▶ _WHAT NEEDS TO BE DONE_:
Of the material below, only the lines from the line containing "ATOM 92 C C" down to the line containing "ATOM 150 C C" belong in the answer, written out exactly.
--- DATA SUPPLIED ---
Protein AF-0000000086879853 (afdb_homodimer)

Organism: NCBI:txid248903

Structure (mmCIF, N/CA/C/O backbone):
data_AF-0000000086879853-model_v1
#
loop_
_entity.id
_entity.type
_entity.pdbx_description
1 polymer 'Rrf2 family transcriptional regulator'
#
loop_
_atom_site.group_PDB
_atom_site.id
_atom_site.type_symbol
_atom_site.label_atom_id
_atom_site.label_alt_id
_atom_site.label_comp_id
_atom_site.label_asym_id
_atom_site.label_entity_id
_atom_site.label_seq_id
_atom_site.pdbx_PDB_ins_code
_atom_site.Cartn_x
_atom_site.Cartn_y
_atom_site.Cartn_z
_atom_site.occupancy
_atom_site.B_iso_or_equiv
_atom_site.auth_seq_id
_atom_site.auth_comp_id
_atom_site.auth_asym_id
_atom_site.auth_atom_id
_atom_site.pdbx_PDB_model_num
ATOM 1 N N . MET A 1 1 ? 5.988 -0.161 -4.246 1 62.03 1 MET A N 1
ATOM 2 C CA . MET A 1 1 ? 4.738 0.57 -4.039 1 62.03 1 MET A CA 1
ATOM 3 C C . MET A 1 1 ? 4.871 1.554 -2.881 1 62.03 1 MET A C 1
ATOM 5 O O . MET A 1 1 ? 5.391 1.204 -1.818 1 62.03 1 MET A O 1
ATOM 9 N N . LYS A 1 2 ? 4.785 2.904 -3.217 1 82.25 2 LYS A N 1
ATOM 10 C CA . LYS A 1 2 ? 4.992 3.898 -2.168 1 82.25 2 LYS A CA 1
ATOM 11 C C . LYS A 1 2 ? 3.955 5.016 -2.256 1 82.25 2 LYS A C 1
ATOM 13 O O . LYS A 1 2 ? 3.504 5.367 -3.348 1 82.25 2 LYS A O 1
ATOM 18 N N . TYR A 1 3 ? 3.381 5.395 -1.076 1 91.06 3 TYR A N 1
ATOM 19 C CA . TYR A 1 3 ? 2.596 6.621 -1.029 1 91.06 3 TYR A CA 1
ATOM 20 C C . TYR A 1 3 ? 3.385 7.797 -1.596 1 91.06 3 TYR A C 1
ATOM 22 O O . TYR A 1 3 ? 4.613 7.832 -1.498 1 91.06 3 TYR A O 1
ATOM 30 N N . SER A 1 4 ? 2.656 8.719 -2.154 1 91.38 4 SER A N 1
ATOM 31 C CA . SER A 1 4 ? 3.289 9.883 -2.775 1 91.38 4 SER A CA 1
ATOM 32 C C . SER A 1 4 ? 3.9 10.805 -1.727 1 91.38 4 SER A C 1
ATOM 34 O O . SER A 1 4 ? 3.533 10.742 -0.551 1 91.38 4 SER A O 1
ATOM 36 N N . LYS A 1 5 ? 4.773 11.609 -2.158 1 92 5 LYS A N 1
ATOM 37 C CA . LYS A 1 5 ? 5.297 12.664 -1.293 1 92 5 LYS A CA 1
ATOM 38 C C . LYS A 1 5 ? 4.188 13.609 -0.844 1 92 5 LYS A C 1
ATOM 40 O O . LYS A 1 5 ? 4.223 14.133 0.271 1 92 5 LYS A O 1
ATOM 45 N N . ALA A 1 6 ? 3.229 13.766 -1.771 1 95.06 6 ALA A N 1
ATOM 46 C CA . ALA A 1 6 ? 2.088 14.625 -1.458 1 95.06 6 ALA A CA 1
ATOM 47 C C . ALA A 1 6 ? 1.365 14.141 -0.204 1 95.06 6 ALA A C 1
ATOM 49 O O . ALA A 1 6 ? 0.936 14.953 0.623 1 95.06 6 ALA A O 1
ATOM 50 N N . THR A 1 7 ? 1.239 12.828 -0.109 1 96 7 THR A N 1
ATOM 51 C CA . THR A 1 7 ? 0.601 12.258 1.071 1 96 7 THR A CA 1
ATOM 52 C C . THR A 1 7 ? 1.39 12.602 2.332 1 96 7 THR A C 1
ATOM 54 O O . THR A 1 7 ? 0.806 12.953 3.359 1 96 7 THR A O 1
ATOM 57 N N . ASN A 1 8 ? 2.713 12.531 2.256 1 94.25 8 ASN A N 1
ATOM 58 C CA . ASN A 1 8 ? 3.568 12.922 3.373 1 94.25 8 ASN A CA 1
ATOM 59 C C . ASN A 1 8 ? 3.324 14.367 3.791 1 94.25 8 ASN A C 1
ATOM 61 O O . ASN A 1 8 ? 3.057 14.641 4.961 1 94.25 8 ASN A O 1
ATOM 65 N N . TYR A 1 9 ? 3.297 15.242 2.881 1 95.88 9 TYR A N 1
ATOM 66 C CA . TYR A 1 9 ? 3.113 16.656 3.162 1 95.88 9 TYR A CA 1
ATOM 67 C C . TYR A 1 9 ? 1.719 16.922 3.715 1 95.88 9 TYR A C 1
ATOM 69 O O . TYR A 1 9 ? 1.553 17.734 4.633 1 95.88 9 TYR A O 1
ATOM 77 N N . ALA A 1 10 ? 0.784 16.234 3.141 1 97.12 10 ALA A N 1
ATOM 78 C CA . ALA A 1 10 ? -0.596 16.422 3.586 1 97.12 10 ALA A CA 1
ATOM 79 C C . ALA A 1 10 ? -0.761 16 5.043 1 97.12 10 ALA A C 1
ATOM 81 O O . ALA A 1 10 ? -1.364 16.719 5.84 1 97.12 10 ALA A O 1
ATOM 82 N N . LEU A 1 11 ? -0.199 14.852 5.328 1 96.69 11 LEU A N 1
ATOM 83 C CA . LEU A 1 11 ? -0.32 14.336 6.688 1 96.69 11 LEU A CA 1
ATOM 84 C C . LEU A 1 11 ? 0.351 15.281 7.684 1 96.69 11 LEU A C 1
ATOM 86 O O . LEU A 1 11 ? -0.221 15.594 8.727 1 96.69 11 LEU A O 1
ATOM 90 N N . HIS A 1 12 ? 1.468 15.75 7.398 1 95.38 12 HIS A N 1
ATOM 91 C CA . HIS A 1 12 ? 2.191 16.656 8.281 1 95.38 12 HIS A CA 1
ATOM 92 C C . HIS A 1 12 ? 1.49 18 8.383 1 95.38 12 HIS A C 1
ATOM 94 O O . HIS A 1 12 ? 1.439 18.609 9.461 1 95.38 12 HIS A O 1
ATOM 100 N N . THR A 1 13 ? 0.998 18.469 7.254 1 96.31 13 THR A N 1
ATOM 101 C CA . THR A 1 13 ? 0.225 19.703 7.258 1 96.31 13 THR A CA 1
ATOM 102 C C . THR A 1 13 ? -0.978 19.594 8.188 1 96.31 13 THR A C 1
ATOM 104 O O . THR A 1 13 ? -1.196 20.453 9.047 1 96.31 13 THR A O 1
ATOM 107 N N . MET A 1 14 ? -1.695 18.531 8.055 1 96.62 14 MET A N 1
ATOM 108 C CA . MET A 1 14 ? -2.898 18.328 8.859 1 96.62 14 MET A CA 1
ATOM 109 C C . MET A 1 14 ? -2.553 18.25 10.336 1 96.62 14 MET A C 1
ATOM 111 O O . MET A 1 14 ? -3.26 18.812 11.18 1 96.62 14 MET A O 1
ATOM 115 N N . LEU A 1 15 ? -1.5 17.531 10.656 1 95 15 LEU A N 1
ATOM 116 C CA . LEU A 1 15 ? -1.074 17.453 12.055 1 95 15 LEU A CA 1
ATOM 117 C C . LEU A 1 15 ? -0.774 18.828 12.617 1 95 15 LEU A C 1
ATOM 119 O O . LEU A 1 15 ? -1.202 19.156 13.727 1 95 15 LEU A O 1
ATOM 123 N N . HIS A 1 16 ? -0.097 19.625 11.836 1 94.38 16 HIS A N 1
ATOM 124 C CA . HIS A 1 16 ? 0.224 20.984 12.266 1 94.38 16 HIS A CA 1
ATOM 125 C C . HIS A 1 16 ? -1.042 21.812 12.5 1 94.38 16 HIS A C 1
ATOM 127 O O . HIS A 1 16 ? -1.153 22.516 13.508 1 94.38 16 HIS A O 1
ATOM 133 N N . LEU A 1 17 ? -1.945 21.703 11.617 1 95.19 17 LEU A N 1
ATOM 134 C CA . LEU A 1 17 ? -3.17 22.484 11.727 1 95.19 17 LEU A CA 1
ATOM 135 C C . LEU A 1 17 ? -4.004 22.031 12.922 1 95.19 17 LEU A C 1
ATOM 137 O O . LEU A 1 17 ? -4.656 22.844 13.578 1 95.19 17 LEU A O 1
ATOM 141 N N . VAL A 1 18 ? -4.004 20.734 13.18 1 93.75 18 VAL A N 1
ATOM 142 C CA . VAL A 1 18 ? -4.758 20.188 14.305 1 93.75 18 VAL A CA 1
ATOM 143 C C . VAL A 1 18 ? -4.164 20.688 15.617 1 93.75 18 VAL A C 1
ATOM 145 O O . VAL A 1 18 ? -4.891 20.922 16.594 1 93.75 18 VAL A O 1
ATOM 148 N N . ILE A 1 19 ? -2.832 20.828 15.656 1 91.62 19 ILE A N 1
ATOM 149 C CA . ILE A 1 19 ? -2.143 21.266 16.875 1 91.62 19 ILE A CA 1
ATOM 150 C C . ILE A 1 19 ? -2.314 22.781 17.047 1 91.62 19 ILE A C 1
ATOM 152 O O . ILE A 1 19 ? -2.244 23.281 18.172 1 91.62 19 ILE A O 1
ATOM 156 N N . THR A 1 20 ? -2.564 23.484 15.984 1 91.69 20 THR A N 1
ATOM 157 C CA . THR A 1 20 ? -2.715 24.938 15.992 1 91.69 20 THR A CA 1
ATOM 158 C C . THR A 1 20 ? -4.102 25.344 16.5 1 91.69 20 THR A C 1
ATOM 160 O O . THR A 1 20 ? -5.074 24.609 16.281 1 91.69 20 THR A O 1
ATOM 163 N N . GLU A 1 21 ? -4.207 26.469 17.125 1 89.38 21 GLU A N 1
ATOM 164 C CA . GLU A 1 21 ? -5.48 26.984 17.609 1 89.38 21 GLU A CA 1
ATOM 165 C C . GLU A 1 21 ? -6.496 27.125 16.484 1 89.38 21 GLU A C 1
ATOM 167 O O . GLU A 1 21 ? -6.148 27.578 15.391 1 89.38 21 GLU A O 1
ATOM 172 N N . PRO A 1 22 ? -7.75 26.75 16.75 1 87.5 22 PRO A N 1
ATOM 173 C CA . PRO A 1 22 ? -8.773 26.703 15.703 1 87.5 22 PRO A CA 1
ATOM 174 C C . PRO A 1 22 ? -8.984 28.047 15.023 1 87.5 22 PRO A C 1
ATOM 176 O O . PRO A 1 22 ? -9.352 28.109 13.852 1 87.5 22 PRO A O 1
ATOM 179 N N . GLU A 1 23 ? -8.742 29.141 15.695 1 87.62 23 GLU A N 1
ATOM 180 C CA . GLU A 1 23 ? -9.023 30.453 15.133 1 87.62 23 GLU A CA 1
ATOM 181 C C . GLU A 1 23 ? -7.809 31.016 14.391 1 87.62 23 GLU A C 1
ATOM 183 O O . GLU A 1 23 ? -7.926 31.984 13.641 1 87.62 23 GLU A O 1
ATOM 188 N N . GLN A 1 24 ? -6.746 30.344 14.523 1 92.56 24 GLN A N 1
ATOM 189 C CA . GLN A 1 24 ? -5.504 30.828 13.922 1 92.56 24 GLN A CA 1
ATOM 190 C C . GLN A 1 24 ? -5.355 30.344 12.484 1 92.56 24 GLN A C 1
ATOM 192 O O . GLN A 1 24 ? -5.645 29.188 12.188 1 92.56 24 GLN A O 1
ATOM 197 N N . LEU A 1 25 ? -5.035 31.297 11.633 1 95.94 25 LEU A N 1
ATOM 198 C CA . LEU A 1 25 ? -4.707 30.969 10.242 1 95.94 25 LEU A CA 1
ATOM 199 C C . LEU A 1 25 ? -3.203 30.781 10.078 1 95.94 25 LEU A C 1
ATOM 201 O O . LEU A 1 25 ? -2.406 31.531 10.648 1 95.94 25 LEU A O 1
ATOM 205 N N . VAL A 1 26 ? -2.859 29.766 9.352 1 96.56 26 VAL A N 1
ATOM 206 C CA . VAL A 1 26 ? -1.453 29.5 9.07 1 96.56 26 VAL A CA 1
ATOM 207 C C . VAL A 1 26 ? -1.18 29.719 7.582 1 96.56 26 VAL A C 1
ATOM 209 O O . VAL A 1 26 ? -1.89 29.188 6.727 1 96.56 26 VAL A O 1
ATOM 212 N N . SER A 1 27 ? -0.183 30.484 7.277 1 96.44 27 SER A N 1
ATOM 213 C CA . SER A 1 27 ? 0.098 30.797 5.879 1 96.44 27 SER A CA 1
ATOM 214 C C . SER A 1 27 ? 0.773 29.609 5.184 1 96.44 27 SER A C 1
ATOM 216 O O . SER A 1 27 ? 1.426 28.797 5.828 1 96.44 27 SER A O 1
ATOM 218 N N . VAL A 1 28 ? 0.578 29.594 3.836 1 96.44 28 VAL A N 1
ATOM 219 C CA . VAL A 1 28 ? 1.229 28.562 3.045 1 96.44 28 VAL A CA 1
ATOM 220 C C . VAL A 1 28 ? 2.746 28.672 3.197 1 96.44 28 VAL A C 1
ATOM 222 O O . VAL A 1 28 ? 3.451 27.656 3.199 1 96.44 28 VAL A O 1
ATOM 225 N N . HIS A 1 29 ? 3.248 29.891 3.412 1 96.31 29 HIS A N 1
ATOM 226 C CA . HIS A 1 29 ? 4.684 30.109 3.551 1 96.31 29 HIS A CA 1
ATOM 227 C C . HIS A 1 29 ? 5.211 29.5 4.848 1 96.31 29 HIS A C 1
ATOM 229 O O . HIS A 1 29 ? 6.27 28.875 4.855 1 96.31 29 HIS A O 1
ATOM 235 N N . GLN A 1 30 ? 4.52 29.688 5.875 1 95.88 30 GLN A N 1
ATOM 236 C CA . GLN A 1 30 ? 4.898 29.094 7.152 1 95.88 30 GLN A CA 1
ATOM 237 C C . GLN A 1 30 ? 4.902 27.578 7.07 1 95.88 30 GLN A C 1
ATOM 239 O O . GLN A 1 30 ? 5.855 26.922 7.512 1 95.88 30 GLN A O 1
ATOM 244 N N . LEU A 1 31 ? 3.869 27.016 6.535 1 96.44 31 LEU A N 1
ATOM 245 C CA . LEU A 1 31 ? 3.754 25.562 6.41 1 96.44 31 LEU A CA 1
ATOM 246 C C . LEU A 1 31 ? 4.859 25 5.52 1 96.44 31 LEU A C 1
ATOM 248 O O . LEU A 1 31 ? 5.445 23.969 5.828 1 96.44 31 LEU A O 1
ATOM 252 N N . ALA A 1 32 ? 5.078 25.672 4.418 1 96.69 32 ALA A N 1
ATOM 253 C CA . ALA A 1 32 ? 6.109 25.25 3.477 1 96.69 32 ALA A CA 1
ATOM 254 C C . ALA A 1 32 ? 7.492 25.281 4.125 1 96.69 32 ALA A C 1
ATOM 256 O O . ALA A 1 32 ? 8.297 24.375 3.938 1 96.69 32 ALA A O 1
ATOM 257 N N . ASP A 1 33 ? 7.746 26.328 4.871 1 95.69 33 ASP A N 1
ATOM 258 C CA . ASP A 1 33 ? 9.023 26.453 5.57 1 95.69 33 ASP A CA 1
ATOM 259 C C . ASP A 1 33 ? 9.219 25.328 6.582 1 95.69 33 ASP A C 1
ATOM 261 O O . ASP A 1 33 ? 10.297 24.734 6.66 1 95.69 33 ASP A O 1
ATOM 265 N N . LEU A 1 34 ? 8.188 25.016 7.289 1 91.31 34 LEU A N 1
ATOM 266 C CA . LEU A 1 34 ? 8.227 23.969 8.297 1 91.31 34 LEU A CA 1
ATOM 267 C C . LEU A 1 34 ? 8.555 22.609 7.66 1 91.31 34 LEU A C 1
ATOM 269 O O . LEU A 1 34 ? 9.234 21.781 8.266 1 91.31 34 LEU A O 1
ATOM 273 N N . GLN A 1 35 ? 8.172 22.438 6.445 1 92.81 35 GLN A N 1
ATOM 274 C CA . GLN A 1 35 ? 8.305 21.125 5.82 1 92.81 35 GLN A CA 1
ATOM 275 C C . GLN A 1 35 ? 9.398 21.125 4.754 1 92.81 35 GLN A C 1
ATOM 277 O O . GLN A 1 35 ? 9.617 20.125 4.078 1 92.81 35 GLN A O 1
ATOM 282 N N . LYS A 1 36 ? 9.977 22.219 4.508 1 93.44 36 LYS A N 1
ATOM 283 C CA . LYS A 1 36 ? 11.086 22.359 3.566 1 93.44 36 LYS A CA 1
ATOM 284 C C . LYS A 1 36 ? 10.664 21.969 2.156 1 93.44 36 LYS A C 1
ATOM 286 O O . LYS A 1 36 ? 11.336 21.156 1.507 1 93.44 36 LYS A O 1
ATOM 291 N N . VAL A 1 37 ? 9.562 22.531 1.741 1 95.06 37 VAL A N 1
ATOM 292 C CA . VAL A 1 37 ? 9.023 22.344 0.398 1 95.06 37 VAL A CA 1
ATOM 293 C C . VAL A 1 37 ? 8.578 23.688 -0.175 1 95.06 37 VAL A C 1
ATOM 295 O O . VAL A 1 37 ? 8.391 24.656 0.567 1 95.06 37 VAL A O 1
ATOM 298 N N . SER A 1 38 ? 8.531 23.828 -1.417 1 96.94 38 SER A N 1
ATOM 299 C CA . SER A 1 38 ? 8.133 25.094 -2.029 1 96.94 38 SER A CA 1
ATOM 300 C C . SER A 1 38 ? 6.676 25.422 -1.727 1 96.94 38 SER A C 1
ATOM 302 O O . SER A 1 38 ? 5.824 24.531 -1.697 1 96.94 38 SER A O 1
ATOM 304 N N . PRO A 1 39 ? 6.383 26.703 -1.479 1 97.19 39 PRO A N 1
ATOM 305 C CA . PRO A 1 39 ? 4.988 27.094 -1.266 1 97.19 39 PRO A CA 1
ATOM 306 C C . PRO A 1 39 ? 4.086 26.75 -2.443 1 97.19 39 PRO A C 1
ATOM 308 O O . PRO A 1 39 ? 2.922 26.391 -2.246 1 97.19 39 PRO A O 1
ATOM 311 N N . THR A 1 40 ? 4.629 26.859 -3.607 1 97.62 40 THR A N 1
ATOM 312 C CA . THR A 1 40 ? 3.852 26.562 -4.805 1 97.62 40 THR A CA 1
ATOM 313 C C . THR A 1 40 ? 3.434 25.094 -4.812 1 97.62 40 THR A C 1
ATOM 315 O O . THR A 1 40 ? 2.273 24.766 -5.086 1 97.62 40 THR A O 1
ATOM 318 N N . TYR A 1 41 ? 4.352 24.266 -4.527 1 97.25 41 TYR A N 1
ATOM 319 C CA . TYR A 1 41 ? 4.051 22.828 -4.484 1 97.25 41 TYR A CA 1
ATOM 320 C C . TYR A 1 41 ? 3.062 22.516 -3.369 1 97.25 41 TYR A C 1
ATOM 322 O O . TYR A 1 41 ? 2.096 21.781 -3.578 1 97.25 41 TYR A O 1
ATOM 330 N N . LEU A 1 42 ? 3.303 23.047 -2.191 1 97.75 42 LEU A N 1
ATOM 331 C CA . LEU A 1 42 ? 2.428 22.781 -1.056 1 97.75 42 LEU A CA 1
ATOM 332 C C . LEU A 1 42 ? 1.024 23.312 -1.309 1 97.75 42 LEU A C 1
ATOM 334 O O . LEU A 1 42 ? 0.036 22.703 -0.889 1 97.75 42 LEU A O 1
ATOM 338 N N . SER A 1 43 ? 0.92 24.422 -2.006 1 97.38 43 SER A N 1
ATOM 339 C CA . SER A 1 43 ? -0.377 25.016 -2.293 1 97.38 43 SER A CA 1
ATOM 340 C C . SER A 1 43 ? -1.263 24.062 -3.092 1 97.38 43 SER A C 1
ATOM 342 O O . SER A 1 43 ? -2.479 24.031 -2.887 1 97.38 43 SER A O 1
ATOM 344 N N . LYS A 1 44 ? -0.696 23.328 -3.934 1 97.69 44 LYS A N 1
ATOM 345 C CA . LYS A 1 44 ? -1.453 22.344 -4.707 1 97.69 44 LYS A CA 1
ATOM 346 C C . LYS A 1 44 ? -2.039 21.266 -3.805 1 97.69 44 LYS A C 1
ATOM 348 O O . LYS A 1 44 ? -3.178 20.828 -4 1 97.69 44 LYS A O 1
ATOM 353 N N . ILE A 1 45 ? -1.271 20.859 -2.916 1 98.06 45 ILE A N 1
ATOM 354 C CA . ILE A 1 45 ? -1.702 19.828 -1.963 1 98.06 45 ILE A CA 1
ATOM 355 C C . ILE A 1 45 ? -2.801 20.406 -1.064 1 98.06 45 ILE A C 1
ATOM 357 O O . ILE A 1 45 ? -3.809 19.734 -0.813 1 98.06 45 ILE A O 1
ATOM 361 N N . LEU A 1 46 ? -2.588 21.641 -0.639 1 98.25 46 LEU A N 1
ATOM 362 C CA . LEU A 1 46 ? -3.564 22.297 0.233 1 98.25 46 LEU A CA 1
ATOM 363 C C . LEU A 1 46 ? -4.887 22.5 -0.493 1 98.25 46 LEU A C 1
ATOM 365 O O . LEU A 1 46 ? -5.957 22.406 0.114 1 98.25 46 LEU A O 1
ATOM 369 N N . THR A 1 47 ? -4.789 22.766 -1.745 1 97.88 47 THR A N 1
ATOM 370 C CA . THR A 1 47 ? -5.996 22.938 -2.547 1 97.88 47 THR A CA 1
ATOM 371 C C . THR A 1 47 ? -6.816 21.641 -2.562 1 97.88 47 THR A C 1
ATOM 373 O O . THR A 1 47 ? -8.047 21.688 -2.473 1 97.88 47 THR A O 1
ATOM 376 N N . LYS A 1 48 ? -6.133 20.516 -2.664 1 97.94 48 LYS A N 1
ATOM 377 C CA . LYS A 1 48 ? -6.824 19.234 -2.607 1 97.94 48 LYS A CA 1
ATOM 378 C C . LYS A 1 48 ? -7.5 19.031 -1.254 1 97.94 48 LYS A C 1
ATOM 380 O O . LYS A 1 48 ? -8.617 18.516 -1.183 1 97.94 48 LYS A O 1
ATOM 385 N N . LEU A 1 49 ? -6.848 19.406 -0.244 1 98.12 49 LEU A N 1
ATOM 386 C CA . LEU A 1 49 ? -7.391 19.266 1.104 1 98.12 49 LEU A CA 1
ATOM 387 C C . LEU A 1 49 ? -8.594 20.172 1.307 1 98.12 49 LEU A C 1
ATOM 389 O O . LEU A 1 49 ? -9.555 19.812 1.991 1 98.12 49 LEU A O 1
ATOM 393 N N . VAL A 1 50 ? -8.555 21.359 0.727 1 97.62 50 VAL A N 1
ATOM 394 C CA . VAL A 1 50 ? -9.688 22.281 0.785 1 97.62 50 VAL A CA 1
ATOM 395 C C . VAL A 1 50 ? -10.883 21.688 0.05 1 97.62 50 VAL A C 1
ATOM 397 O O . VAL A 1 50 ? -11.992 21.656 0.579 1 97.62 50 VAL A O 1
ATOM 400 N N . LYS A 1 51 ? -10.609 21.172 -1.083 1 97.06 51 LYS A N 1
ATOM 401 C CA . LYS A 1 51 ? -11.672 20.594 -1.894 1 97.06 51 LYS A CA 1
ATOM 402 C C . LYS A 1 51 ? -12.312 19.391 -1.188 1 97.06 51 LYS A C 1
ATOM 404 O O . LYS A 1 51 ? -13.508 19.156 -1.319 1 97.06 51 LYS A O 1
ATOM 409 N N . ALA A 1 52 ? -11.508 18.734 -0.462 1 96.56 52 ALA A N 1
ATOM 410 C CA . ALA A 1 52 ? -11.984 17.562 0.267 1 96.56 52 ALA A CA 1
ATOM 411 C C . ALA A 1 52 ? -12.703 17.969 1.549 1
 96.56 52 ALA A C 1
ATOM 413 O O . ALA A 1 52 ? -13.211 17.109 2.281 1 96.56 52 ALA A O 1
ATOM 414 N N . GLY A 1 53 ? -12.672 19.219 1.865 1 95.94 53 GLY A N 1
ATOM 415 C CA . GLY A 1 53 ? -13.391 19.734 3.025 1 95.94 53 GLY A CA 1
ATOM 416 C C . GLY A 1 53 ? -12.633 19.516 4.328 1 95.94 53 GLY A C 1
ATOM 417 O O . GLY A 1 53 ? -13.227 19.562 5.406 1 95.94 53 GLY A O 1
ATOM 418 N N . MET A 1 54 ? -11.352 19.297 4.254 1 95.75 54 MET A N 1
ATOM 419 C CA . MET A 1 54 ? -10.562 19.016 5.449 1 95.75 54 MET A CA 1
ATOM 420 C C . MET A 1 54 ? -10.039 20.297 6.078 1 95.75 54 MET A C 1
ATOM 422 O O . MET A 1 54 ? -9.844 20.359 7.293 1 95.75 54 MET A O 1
---
▶ _ANSWER SPACE_:
ATOM 92 C C . HIS A 1 12 ? 1.49 18 8.383 1 95.38 12 HIS A C 1
ATOM 94 O O . HIS A 1 12 ? 1.439 18.609 9.461 1 95.38 12 HIS A O 1
ATOM 100 N N . THR A 1 13 ? 0.998 18.469 7.254 1 96.31 13 THR A N 1
ATOM 101 C CA . THR A 1 13 ? 0.225 19.703 7.258 1 96.31 13 THR A CA 1
ATOM 102 C C . THR A 1 13 ? -0.978 19.594 8.188 1 96.31 13 THR A C 1
ATOM 104 O O . THR A 1 13 ? -1.196 20.453 9.047 1 96.31 13 THR A O 1
ATOM 107 N N . MET A 1 14 ? -1.695 18.531 8.055 1 96.62 14 MET A N 1
ATOM 108 C CA . MET A 1 14 ? -2.898 18.328 8.859 1 96.62 14 MET A CA 1
ATOM 109 C C . MET A 1 14 ? -2.553 18.25 10.336 1 96.62 14 MET A C 1
ATOM 111 O O . MET A 1 14 ? -3.26 18.812 11.18 1 96.62 14 MET A O 1
ATOM 115 N N . LEU A 1 15 ? -1.5 17.531 10.656 1 95 15 LEU A N 1
ATOM 116 C CA . LEU A 1 15 ? -1.074 17.453 12.055 1 95 15 LEU A CA 1
ATOM 117 C C . LEU A 1 15 ? -0.774 18.828 12.617 1 95 15 LEU A C 1
ATOM 119 O O . LEU A 1 15 ? -1.202 19.156 13.727 1 95 15 LEU A O 1
ATOM 123 N N . HIS A 1 16 ? -0.097 19.625 11.836 1 94.38 16 HIS A N 1
ATOM 124 C CA . HIS A 1 16 ? 0.224 20.984 12.266 1 94.38 16 HIS A CA 1
ATOM 125 C C . HIS A 1 16 ? -1.042 21.812 12.5 1 94.38 16 HIS A C 1
ATOM 127 O O . HIS A 1 16 ? -1.153 22.516 13.508 1 94.38 16 HIS A O 1
ATOM 133 N N . LEU A 1 17 ? -1.945 21.703 11.617 1 95.19 17 LEU A N 1
ATOM 134 C CA . LEU A 1 17 ? -3.17 22.484 11.727 1 95.19 17 LEU A CA 1
ATOM 135 C C . LEU A 1 17 ? -4.004 22.031 12.922 1 95.19 17 LEU A C 1
ATOM 137 O O . LEU A 1 17 ? -4.656 22.844 13.578 1 95.19 17 LEU A O 1
ATOM 141 N N . VAL A 1 18 ? -4.004 20.734 13.18 1 93.75 18 VAL A N 1
ATOM 142 C CA . VAL A 1 18 ? -4.758 20.188 14.305 1 93.75 18 VAL A CA 1
ATOM 143 C C . VAL A 1 18 ? -4.164 20.688 15.617 1 93.75 18 VAL A C 1
ATOM 145 O O . VAL A 1 18 ? -4.891 20.922 16.594 1 93.75 18 VAL A O 1
ATOM 148 N N . ILE A 1 19 ? -2.832 20.828 15.656 1 91.62 19 ILE A N 1
ATOM 149 C CA . ILE A 1 19 ? -2.143 21.266 16.875 1 91.62 19 ILE A CA 1
ATOM 150 C C . ILE A 1 19 ? -2.314 22.781 17.047 1 91.62 19 ILE A C 1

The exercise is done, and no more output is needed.